# Choosing the proper turnout



## jtutwiler (May 29, 2008)

After having my Mogul for 3 months, I finally have the beginnings of my layout setup in my backyard. I was able to convince my wife that installing a layout wouldnt be the end of the world. Currently I have a single loop that I will now begin to expand from. The size of the loop is about 24 feet wide by 32 feet long with 10 foot radius curves. Can anyone tell me what is the proper turnout number for a 10 foot curve? I have looked around, but havent been able to figure it out. Thanks in advance for any advice.


----------



## leonpete (Jan 4, 2008)

jtutwiler. 
I think that the #6 switch [Aristocraft] is 20' diameter curve. If you meant 10' diameter, then Aristocraft X-Wide switch will work.


----------



## Paul Burch (Jan 2, 2008)

For the best operation I would go with the #6 turnouts if at all possible.

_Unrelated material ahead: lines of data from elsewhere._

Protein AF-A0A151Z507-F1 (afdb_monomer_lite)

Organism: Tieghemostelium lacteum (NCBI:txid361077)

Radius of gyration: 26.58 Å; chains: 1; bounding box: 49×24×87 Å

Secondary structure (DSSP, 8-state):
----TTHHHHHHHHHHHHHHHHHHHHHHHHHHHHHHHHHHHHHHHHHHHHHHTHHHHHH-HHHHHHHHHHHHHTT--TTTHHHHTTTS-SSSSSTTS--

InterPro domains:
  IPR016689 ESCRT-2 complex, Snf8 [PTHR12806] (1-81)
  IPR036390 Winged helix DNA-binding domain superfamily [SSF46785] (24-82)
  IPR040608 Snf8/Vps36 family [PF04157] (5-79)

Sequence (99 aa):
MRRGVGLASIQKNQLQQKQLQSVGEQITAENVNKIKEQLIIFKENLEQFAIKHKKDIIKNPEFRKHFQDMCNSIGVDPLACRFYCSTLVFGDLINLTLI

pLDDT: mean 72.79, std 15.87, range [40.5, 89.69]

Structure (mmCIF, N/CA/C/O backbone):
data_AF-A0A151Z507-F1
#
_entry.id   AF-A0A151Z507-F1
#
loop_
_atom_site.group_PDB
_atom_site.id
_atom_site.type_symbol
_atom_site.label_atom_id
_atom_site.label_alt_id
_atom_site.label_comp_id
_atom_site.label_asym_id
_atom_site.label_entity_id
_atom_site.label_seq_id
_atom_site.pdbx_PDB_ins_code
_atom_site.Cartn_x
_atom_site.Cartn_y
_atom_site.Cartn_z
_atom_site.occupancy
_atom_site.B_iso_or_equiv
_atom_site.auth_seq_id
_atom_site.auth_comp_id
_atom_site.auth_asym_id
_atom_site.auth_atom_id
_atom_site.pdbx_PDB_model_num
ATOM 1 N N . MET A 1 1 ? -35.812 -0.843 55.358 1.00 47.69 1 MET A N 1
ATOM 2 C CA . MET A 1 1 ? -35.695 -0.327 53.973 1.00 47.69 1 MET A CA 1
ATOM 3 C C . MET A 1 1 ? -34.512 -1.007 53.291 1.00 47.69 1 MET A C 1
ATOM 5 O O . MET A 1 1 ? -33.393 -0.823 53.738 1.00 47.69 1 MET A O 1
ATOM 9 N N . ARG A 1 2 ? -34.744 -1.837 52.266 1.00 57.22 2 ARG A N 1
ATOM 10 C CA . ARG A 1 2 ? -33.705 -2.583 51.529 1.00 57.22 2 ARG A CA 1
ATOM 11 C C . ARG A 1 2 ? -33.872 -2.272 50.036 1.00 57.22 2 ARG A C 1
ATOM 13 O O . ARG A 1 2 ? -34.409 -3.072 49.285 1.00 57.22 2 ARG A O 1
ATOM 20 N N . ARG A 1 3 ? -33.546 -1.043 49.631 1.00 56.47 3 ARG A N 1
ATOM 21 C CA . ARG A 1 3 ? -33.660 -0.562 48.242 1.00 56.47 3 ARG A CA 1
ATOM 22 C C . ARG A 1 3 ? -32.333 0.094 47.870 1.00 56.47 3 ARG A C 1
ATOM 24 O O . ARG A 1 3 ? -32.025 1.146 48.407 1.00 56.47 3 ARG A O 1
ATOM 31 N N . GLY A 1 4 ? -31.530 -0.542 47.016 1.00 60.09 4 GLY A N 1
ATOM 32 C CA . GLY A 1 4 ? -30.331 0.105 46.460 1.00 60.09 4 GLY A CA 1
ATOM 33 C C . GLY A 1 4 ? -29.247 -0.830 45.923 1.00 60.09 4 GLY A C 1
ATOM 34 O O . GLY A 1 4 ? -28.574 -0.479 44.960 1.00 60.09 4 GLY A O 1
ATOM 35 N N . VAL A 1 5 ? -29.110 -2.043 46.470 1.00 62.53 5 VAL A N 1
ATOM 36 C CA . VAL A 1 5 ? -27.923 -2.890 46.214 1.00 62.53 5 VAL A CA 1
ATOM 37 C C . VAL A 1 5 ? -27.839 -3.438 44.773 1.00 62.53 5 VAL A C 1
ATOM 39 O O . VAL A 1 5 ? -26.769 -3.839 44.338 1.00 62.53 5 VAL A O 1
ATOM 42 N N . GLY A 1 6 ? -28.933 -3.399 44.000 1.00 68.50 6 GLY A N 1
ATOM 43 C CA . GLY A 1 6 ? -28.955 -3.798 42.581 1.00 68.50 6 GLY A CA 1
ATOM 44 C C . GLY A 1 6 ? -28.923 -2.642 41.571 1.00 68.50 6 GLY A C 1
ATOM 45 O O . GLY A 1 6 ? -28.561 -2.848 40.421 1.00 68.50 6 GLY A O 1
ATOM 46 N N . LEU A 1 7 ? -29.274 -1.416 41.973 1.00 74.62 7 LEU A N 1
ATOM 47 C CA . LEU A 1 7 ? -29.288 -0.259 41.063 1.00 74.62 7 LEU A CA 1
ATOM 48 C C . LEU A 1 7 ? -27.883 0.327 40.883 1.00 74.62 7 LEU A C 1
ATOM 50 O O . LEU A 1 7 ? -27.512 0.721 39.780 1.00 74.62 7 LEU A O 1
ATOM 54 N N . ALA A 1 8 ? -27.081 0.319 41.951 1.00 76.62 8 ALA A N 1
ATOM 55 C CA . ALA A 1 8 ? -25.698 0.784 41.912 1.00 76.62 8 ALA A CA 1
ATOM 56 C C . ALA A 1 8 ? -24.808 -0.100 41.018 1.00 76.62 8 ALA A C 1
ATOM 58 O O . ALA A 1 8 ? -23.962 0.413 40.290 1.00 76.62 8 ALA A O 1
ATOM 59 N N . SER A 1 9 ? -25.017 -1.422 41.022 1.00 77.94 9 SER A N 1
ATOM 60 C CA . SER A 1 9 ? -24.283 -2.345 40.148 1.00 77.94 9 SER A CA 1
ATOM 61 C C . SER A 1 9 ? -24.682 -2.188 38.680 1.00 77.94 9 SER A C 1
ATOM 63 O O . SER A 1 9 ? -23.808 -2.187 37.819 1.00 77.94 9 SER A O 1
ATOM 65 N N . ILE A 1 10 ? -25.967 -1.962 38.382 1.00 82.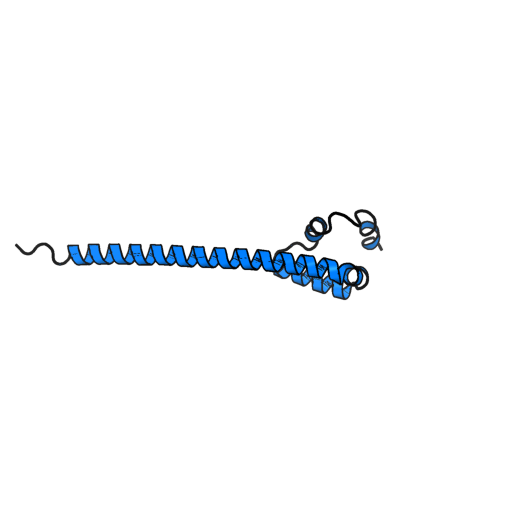88 10 ILE A N 1
ATOM 66 C CA . ILE A 1 10 ? -26.437 -1.675 37.016 1.00 82.88 10 ILE A CA 1
ATOM 67 C C . ILE A 1 10 ? -25.840 -0.359 36.495 1.00 82.88 10 ILE A C 1
ATOM 69 O O . ILE A 1 10 ? -25.312 -0.337 35.385 1.00 82.88 10 ILE A O 1
ATOM 73 N N . GLN A 1 11 ? -25.850 0.715 37.293 1.00 83.12 11 GLN A N 1
ATOM 74 C CA . GLN A 1 11 ? -25.234 1.993 36.909 1.00 83.12 11 GLN A CA 1
ATOM 75 C C . GLN A 1 11 ? -23.722 1.862 36.685 1.00 83.12 11 GLN A C 1
ATOM 77 O O . GLN A 1 11 ? -23.192 2.401 35.713 1.00 83.12 11 GLN A O 1
ATOM 82 N N . LYS A 1 12 ? -23.026 1.104 37.544 1.00 84.94 12 LYS A N 1
ATOM 83 C CA . LYS A 1 12 ? -21.591 0.833 37.393 1.00 84.94 12 LYS A CA 1
ATOM 84 C C . LYS A 1 12 ? -21.294 0.048 36.111 1.00 84.94 12 LYS A C 1
ATOM 86 O O . LYS A 1 12 ? -2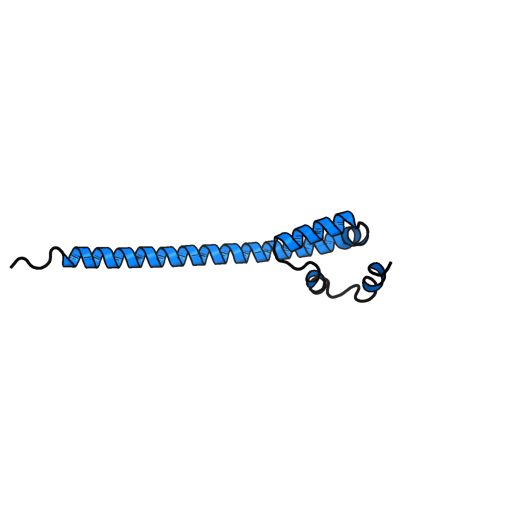0.387 0.421 35.375 1.00 84.94 12 LYS A O 1
ATOM 91 N N . ASN A 1 13 ? -22.097 -0.971 35.803 1.00 83.88 13 ASN A N 1
ATOM 92 C CA . ASN A 1 13 ? -21.963 -1.758 34.575 1.00 83.88 13 ASN A CA 1
ATOM 93 C C . ASN A 1 13 ? -22.238 -0.917 33.318 1.00 83.88 13 ASN A C 1
ATOM 95 O O . ASN A 1 13 ? -21.518 -1.043 32.332 1.00 83.88 13 ASN A O 1
ATOM 99 N N . GLN A 1 14 ? -23.233 -0.023 33.354 1.00 85.25 14 GLN A N 1
ATOM 100 C CA . GLN A 1 14 ? -23.523 0.906 32.254 1.00 85.25 14 GLN A CA 1
ATOM 101 C C . GLN A 1 14 ? -22.379 1.900 32.020 1.00 85.25 14 GLN A C 1
ATOM 103 O O . GLN A 1 14 ? -22.006 2.148 30.876 1.00 85.25 14 GLN A O 1
ATOM 108 N N . LEU A 1 15 ? -21.798 2.455 33.089 1.00 86.56 15 LEU A N 1
ATOM 109 C CA . LEU A 1 15 ? -20.617 3.319 32.996 1.00 86.56 15 LEU A CA 1
ATOM 110 C C . LEU A 1 15 ? -19.418 2.573 32.404 1.00 86.56 15 LEU A C 1
ATOM 112 O O . LEU A 1 15 ? -18.747 3.099 31.521 1.00 86.56 15 LEU A O 1
ATOM 116 N N . GLN A 1 16 ? -19.188 1.337 32.841 1.00 84.75 16 GLN A N 1
ATOM 117 C CA . GLN A 1 16 ? -18.087 0.515 32.352 1.00 84.75 16 GLN A CA 1
ATOM 118 C C . GLN A 1 16 ? -18.270 0.124 30.876 1.00 84.75 16 GLN A C 1
ATOM 120 O O . GLN A 1 16 ? -17.315 0.190 30.108 1.00 84.75 16 GLN A O 1
ATOM 125 N N . GLN A 1 17 ? -19.495 -0.199 30.440 1.00 85.44 17 GLN A N 1
ATOM 126 C CA . GLN A 1 17 ? -19.804 -0.409 29.018 1.00 85.44 17 GLN A CA 1
ATOM 127 C C . GLN A 1 17 ? -19.554 0.844 28.179 1.00 85.44 17 GLN A C 1
ATOM 129 O O . GLN A 1 17 ? -18.940 0.740 27.121 1.00 85.44 17 GLN A O 1
ATOM 134 N N . LYS A 1 18 ? -19.974 2.024 28.654 1.00 88.00 18 LYS A N 1
ATOM 135 C CA . LYS A 1 18 ? -19.717 3.293 27.955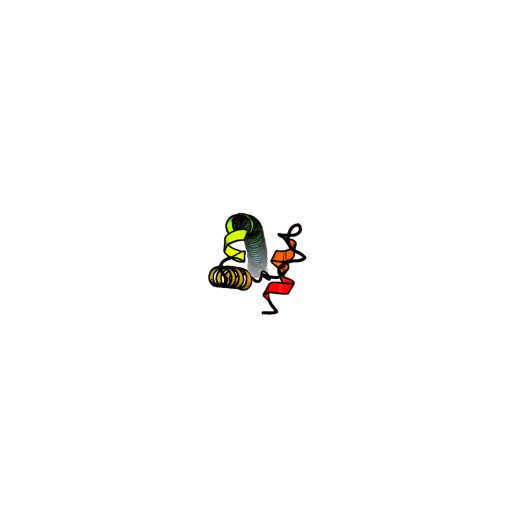 1.00 88.00 18 LYS A CA 1
ATOM 136 C C . LYS A 1 18 ? -18.224 3.585 27.822 1.00 88.00 18 LYS A C 1
ATOM 138 O O . LYS A 1 18 ? -17.786 4.003 26.760 1.00 88.00 18 LYS A O 1
ATOM 143 N N . GLN A 1 19 ? -17.443 3.328 28.872 1.00 86.19 19 GLN A N 1
ATOM 144 C CA . GLN A 1 19 ? -15.987 3.491 28.837 1.00 86.19 19 GLN A CA 1
ATOM 145 C C . GLN A 1 19 ? -15.324 2.518 27.855 1.00 86.19 19 GLN A C 1
ATOM 147 O O . GLN A 1 19 ? -14.463 2.922 27.078 1.00 86.19 19 GLN A O 1
ATOM 152 N N . LEU A 1 20 ? -15.742 1.249 27.845 1.00 86.44 20 LEU A N 1
ATOM 153 C CA . LEU A 1 20 ? -15.238 0.260 26.888 1.00 86.44 20 LEU A CA 1
ATOM 154 C C . LEU A 1 20 ? -15.588 0.637 25.443 1.00 86.44 20 LEU A C 1
ATOM 156 O O . LEU A 1 20 ? -14.740 0.507 24.566 1.00 86.44 20 LEU A O 1
ATOM 160 N N . GLN A 1 21 ? -16.800 1.146 25.202 1.00 89.31 21 GLN A N 1
ATOM 161 C CA . GLN A 1 21 ? -17.211 1.658 23.892 1.00 89.31 21 GLN A CA 1
ATOM 162 C C . GLN A 1 21 ? -16.353 2.852 23.467 1.00 89.31 21 GLN A C 1
ATOM 164 O O . GLN A 1 21 ? -15.780 2.815 22.384 1.00 89.31 21 GLN A O 1
ATOM 169 N N . SER A 1 22 ? -16.170 3.854 24.335 1.00 85.69 22 SER A N 1
ATOM 170 C CA . SER A 1 22 ? -15.357 5.030 24.002 1.00 85.69 22 SER A CA 1
ATOM 171 C C . SER A 1 22 ? -13.890 4.682 23.743 1.00 85.69 22 SER A C 1
ATOM 173 O O . SER A 1 22 ? -13.273 5.239 22.842 1.00 85.69 22 SER A O 1
ATOM 175 N N . VAL A 1 23 ? -13.323 3.742 24.508 1.00 88.50 23 VAL A N 1
ATOM 176 C CA . VAL A 1 23 ? -11.953 3.259 24.277 1.00 88.50 23 VAL A CA 1
ATOM 177 C C . VAL A 1 23 ? -11.879 2.473 22.966 1.00 88.50 23 VAL A C 1
ATOM 179 O O . VAL A 1 23 ? -10.933 2.647 22.203 1.00 88.50 23 VAL A O 1
ATOM 182 N N . GLY A 1 24 ? -12.890 1.655 22.660 1.00 86.44 24 GLY A N 1
ATOM 183 C CA . GLY A 1 24 ? -12.996 0.956 21.379 1.00 86.44 24 GLY A CA 1
ATOM 184 C C . GLY A 1 24 ? -13.024 1.920 20.191 1.00 86.44 24 GLY A C 1
ATOM 185 O O . GLY A 1 24 ? -12.251 1.754 19.250 1.00 86.44 24 GLY A O 1
ATOM 186 N N . GLU A 1 25 ? -13.846 2.966 20.266 1.00 88.12 25 GLU A N 1
ATOM 187 C CA . GLU A 1 25 ? -13.926 4.020 19.248 1.00 88.12 25 GLU A CA 1
ATOM 188 C C . GLU A 1 25 ? -12.580 4.740 19.069 1.00 88.12 25 GLU A C 1
ATOM 190 O O . GLU A 1 25 ? -12.122 4.920 17.938 1.00 88.12 25 GLU A O 1
ATOM 195 N N . GLN A 1 26 ? -11.892 5.076 20.164 1.00 85.19 26 GLN A N 1
ATOM 196 C CA . GLN A 1 26 ? -10.563 5.698 20.117 1.00 85.19 26 GLN A CA 1
ATOM 197 C C . GLN A 1 26 ? -9.530 4.801 19.428 1.00 85.19 26 GLN A C 1
ATOM 199 O O . GLN A 1 26 ? -8.845 5.253 18.513 1.00 85.19 26 GLN A O 1
ATOM 204 N N . ILE A 1 27 ? -9.470 3.515 19.789 1.00 87.12 27 ILE A N 1
ATOM 205 C CA . ILE A 1 27 ? -8.554 2.551 19.163 1.00 87.12 27 ILE A CA 1
ATOM 206 C C . ILE A 1 27 ? -8.838 2.440 17.662 1.00 87.12 27 ILE A C 1
ATOM 208 O O . ILE A 1 27 ? -7.911 2.430 16.849 1.00 87.12 27 ILE A O 1
ATOM 212 N N . THR A 1 28 ? -10.113 2.387 17.263 1.00 85.62 28 THR A N 1
ATOM 213 C CA . THR A 1 28 ? -10.461 2.348 15.836 1.00 85.62 28 THR A CA 1
ATOM 214 C C . THR A 1 28 ? -10.033 3.615 15.102 1.00 85.62 28 THR A C 1
ATOM 216 O O . THR A 1 28 ? -9.488 3.519 14.003 1.00 85.62 28 THR A O 1
ATOM 219 N N . ALA A 1 29 ? -10.205 4.789 15.714 1.00 86.50 29 ALA A N 1
ATOM 220 C CA . ALA A 1 29 ? -9.804 6.061 15.126 1.00 86.50 29 ALA A CA 1
ATOM 221 C C . ALA A 1 29 ? -8.277 6.158 14.964 1.00 86.50 29 ALA A C 1
ATOM 223 O O . ALA A 1 29 ? -7.791 6.545 13.901 1.00 86.50 29 ALA A O 1
ATOM 224 N N . GLU A 1 30 ? -7.514 5.742 15.977 1.00 89.62 30 GLU A N 1
ATOM 225 C CA . GLU A 1 30 ? -6.052 5.683 15.914 1.00 89.62 30 GLU A CA 1
ATOM 226 C C . GLU A 1 30 ? -5.558 4.738 14.816 1.00 89.62 30 GLU A C 1
ATOM 228 O O . GLU A 1 30 ? -4.661 5.092 14.049 1.00 89.62 30 GLU A O 1
ATOM 233 N N . ASN A 1 31 ? -6.157 3.552 14.701 1.00 85.94 31 ASN A N 1
ATOM 234 C CA . ASN A 1 31 ? -5.790 2.585 13.668 1.00 85.94 31 ASN A CA 1
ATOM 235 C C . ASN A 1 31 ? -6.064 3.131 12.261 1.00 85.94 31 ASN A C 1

In the long run you will not regret it.


----------



## Pete Thornton (Jan 2, 2008)

The #6 works out at an effective radius of about 9.5 ft, so it is a good match to a 10' radius curve.


----------



## jtutwiler (May 29, 2008)

Thanks everybody. Looks like I need to get me some #6 switches.


----------



## Gary Armitstead (Jan 2, 2008)

In designing and building my 1/20.3 NG, elevated layout, I definitely took Paul's advice and I'm going with #6 turnouts. You won't regret it.


----------